Un emploi du temps de ministre qui demande des sacrifices notamment sur la vie sociale. Le vendredi soir, l’équipe du Nigeria est plus susceptible d’être à l’entraînement plutôt qu’en boîte de nuit. Ce qui n’empêche pas les femmes de trouver un peu de temps pour s’amuser entre elles.

Tout ce dont elles ont besoin, c’est d’une enceinte et de la bonne musique nigériane pour danser une bonne partie de la nuit, même si c’est en pyjama dans leur salon.

Glossaire du bobsleigh

Pilote : La pilote et la freineuse doivent commencer a pousser le traîneau exactement au même moment. Pour essayer d’atteindre une synchronisation maximale, les athlètes suivent une série de commandes sur la ligne de départ. Dans l’équipe du Nigéria, la freineuse crie « backset » pour indiquer qu’elle est prête à pousser. Ensuite, la pilote embarque dans le traîneau la première tandis que sa freineuse la pousse encore sur quelques mètres. La pilote dirige le traîneau grâce à deux anneaux attachés à des cordes.

Freineuse : La freineuse donne l’élan initial.
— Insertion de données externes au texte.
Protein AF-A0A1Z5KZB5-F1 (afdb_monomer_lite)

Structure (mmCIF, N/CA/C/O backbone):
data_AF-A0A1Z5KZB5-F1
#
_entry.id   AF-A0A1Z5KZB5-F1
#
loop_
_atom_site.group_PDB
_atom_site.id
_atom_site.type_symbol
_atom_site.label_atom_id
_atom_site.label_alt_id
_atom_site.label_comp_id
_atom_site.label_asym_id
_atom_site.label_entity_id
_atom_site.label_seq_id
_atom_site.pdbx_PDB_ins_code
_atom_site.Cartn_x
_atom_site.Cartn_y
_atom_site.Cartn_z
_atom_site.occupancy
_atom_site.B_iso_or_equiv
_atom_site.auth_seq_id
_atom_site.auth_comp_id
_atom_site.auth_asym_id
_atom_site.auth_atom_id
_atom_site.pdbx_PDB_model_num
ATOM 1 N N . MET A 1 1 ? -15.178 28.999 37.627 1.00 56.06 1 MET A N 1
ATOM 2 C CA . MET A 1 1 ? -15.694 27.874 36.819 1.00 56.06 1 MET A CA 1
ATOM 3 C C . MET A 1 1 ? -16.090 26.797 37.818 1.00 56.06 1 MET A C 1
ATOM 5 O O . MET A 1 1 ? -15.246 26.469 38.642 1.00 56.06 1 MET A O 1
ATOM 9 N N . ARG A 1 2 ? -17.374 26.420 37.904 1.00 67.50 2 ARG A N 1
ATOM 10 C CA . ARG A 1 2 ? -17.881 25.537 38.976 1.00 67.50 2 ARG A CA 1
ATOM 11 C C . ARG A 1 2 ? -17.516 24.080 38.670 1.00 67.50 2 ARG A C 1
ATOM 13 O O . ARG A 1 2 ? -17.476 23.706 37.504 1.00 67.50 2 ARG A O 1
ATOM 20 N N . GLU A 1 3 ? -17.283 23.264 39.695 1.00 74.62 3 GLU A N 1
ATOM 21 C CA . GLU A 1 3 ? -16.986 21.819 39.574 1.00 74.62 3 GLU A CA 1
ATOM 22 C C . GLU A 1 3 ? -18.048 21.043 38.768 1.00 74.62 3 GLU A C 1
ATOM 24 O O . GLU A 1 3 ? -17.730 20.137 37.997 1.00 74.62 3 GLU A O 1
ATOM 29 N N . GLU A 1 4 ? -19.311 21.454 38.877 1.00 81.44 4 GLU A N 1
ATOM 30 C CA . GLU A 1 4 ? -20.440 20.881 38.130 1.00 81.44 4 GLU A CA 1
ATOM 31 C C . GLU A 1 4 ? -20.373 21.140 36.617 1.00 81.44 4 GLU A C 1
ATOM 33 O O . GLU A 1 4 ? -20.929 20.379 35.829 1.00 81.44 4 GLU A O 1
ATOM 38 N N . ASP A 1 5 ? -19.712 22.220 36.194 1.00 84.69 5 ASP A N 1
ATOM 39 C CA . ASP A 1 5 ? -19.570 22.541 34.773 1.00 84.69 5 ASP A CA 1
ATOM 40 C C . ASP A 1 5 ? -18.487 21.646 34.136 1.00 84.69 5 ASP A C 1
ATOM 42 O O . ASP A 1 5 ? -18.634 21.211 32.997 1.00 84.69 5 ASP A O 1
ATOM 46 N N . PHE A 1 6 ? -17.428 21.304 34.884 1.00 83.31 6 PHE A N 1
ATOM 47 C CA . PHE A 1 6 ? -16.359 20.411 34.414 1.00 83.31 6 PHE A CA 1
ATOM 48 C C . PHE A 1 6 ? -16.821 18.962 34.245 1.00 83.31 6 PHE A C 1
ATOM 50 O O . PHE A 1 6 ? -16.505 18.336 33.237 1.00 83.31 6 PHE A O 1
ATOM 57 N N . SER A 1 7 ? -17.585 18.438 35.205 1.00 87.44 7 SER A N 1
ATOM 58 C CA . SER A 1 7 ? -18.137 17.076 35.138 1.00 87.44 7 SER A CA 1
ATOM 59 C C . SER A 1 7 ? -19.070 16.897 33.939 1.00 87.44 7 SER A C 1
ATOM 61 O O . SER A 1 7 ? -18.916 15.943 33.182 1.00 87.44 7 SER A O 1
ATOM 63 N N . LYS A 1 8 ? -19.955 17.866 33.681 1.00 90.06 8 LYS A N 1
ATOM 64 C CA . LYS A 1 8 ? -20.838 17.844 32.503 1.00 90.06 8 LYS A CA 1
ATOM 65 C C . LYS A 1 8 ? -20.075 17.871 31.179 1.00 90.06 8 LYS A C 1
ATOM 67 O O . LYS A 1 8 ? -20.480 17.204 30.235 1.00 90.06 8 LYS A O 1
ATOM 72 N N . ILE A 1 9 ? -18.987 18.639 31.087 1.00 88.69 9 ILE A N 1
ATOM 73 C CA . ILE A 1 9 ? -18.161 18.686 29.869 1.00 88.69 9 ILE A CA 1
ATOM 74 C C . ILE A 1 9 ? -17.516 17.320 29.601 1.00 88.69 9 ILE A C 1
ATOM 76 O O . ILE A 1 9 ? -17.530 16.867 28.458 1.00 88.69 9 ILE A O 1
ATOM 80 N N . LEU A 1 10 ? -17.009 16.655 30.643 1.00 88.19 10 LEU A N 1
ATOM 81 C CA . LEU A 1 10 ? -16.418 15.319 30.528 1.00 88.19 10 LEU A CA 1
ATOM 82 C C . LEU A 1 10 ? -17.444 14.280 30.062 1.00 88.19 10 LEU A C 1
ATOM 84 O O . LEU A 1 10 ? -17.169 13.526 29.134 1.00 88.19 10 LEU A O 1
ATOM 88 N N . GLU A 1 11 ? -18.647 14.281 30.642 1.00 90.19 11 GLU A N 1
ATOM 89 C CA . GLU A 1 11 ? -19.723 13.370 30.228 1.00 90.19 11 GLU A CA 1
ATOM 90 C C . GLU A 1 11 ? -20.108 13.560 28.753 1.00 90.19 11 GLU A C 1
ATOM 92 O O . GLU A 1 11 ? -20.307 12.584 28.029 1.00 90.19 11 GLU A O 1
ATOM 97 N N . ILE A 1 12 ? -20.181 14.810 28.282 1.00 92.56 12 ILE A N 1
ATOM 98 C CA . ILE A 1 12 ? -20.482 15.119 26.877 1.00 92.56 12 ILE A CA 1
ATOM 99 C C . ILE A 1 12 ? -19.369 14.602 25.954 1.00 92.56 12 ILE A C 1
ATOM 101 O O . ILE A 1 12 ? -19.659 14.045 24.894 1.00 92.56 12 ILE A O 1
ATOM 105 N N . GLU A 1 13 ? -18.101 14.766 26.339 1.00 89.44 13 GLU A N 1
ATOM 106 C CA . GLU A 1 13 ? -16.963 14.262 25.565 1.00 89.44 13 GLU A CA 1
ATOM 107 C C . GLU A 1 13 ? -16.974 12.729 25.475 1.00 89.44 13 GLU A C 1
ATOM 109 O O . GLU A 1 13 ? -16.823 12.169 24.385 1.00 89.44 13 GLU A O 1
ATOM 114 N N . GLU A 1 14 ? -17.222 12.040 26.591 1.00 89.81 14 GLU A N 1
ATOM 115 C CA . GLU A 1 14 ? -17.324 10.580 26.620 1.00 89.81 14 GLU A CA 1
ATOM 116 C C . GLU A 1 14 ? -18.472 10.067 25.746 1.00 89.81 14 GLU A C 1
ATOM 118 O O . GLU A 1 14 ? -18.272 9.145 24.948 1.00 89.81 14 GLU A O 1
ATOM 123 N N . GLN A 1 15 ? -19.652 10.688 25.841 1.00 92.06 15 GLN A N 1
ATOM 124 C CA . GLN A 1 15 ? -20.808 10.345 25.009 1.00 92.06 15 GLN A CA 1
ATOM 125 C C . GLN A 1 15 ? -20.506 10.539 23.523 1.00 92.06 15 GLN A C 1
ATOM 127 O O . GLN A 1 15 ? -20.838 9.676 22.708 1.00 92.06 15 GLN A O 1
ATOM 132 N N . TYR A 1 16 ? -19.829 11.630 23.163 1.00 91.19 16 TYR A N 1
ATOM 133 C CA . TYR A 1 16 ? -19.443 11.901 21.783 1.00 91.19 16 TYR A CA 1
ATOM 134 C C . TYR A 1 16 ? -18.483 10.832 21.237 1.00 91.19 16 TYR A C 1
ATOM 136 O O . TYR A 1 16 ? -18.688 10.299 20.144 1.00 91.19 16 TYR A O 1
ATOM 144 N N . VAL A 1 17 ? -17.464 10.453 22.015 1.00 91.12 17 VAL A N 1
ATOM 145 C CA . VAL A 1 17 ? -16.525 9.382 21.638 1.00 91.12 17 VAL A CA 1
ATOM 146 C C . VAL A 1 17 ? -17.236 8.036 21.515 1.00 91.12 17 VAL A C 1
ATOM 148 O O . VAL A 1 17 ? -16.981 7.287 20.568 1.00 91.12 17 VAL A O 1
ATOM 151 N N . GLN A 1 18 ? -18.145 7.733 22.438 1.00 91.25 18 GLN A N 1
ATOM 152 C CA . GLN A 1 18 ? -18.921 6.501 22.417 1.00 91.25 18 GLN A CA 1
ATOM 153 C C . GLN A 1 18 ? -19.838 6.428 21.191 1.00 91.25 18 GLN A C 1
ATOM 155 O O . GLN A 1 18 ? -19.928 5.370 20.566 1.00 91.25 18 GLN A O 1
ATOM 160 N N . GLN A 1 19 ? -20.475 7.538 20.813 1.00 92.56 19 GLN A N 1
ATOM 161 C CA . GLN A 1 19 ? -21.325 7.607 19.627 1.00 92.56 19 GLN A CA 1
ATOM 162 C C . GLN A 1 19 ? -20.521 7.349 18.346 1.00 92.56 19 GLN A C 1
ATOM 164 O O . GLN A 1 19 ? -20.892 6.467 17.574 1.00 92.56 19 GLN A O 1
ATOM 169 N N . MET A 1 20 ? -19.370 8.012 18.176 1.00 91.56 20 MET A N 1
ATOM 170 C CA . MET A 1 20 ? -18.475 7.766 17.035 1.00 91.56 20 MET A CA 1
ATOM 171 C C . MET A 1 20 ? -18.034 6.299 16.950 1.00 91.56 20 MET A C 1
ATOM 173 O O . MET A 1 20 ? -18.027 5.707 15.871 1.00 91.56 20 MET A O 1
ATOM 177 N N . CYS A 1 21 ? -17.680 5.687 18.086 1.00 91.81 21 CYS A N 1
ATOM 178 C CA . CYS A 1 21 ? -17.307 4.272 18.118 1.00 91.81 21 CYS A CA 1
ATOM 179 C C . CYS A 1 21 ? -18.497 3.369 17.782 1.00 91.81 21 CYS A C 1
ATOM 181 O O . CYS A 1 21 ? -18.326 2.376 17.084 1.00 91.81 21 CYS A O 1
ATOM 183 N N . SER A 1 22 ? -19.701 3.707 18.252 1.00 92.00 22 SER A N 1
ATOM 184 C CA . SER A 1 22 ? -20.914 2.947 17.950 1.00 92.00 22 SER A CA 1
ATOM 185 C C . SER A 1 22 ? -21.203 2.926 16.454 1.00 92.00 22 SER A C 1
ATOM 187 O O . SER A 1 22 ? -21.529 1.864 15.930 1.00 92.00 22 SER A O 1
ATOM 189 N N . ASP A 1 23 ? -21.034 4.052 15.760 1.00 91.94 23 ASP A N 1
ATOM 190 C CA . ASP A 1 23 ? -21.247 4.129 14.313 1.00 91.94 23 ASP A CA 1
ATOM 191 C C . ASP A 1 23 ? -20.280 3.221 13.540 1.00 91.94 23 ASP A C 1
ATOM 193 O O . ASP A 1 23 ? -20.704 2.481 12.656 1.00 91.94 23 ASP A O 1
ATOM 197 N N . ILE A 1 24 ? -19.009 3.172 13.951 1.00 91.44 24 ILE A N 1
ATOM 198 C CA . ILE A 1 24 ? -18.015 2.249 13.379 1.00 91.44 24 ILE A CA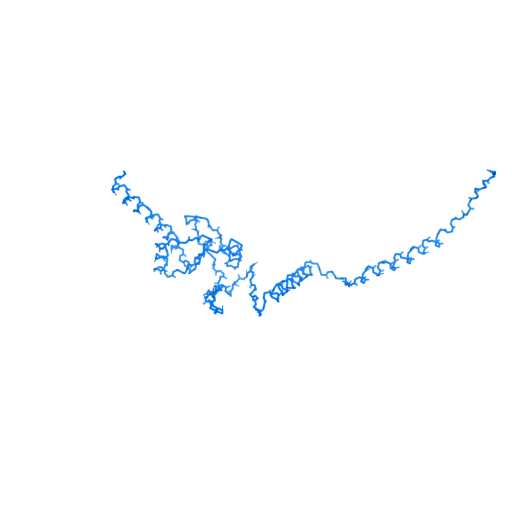 1
ATOM 199 C C . ILE A 1 24 ? -18.375 0.788 13.693 1.00 91.44 24 ILE A C 1
ATOM 201 O O . ILE A 1 24 ? -18.342 -0.067 12.811 1.00 91.44 24 ILE A O 1
ATOM 205 N N . ILE A 1 25 ? -18.746 0.484 14.941 1.00 92.06 25 ILE A N 1
ATOM 206 C CA . ILE A 1 25 ? -19.063 -0.882 15.390 1.00 92.06 25 ILE A CA 1
ATOM 207 C C . ILE A 1 25 ? -20.307 -1.437 14.681 1.00 92.06 25 ILE A C 1
ATOM 209 O O . ILE A 1 25 ? -20.370 -2.641 14.432 1.00 92.06 25 ILE A O 1
ATOM 213 N N . LYS A 1 26 ? -21.283 -0.592 14.315 1.00 91.75 26 LYS A N 1
ATOM 214 C CA . LYS A 1 26 ? -22.475 -1.015 13.552 1.00 91.75 26 LYS A CA 1
ATOM 215 C C . LYS A 1 26 ? -22.108 -1.700 12.234 1.00 91.75 26 LYS A C 1
ATOM 217 O O . LYS A 1 26 ? -22.764 -2.669 11.869 1.00 91.75 26 LYS A O 1
ATOM 222 N N . LEU A 1 27 ? -21.045 -1.235 11.577 1.00 89.12 27 LEU A N 1
ATOM 223 C CA . LEU A 1 27 ? -20.542 -1.782 10.314 1.00 89.12 27 LEU A CA 1
ATOM 224 C C . LEU A 1 27 ? -19.703 -3.055 10.498 1.00 89.12 27 LEU A C 1
ATOM 226 O O . LEU A 1 27 ? -19.384 -3.715 9.516 1.00 89.12 27 LEU A O 1
ATOM 230 N N . LYS A 1 28 ? -19.351 -3.399 11.745 1.00 89.50 28 LYS A N 1
ATOM 231 C CA . LYS A 1 28 ? -18.546 -4.572 12.124 1.00 89.50 28 LYS A CA 1
ATOM 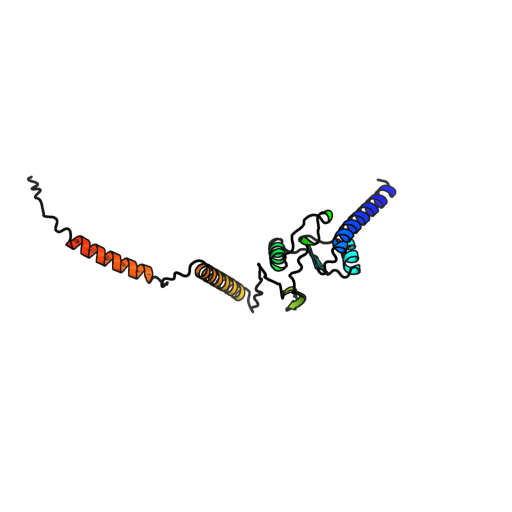232 C C . LYS A 1 28 ? -17.257 -4.757 11.295 1.00 89.50 28 LYS A C 1
ATOM 234 O O . LYS A 1 28 ? -17.038 -5.846 10.772 1.00 89.50 28 LYS A O 1
ATOM 239 N N . PRO A 1 29 ? -16.395 -3.732 11.165 1.00 90.88 29 PRO A N 1
ATOM 240 C CA . PRO A 1 29 ? -15.113 -3.900 10.489 1.00 90.88 29 PRO A CA 1
ATOM 241 C C . PRO A 1 29 ? -14.140 -4.721 11.348 1.00 90.88 29 PRO A C 1
ATOM 243 O O . PRO A 1 29 ? -14.087 -4.532 12.560 1.00 90.88 29 PRO A O 1
ATOM 246 N N . ASP A 1 30 ? -13.304 -5.555 10.729 1.00 91.12 30 ASP A N 1
ATOM 247 C CA . ASP A 1 30 ? -12.232 -6.276 11.438 1.00 91.12 30 ASP A CA 1
ATOM 248 C C . ASP A 1 30 ? -11.045 -5.360 11.783 1.00 91.12 30 ASP A C 1
ATOM 250 O O . ASP A 1 30 ? -10.408 -5.490 12.835 1.00 91.12 30 ASP A O 1
ATOM 254 N N . VAL A 1 31 ? -10.747 -4.407 10.891 1.00 93.00 31 VAL A N 1
ATOM 255 C CA . VAL A 1 31 ? -9.607 -3.489 11.001 1.00 93.00 31 VAL A CA 1
ATOM 256 C C . VAL A 1 31 ? -10.039 -2.057 10.693 1.00 93.00 31 VAL A C 1
ATOM 258 O O . VAL A 1 31 ? -10.603 -1.773 9.639 1.00 93.00 31 VAL A O 1
ATOM 261 N N . VAL A 1 32 ? -9.714 -1.130 11.592 1.00 93.69 32 VAL A N 1
ATOM 262 C CA . VAL A 1 32 ? -9.925 0.313 11.433 1.00 93.69 32 VAL A CA 1
ATOM 263 C C . VAL A 1 32 ? -8.579 1.002 11.276 1.00 93.69 32 VAL A C 1
ATOM 265 O O . VAL A 1 32 ? -7.680 0.844 12.103 1.00 93.69 32 VAL A O 1
ATOM 268 N N . ILE A 1 33 ? -8.443 1.796 10.217 1.00 93.62 33 ILE A N 1
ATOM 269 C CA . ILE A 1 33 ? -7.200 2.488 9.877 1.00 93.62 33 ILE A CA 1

Elle pousse le bobsleigh sur une distance de 50m pour que le traîneau atteigne sa vitesse maximale et puis saute dedans avant le premier virage. Elle reste baissée tout au long de la descente. Cette position lui permet de réduire la résistance à l’air. A l’arrivée, la freineuse doit également arrêter l’engin.

La piste : La piste de bobsleigh du parc olympique de Calgary mesure 1600 mètres et les traîneaux qui y descendent peuvent atteindre une vitesse de 130k/h. La piste comporte 14 virages et la descente se fait généralement en une minute. C’est sur cette piste que l’équipe jamaïcaine de bobsleigh a perdu le contrôle de son traîneau et s’est retournée lors d’une course qualificative aux Jeux olympiques de 1988. Leurs histoire a inspiré le film Disney Rasta Rockett.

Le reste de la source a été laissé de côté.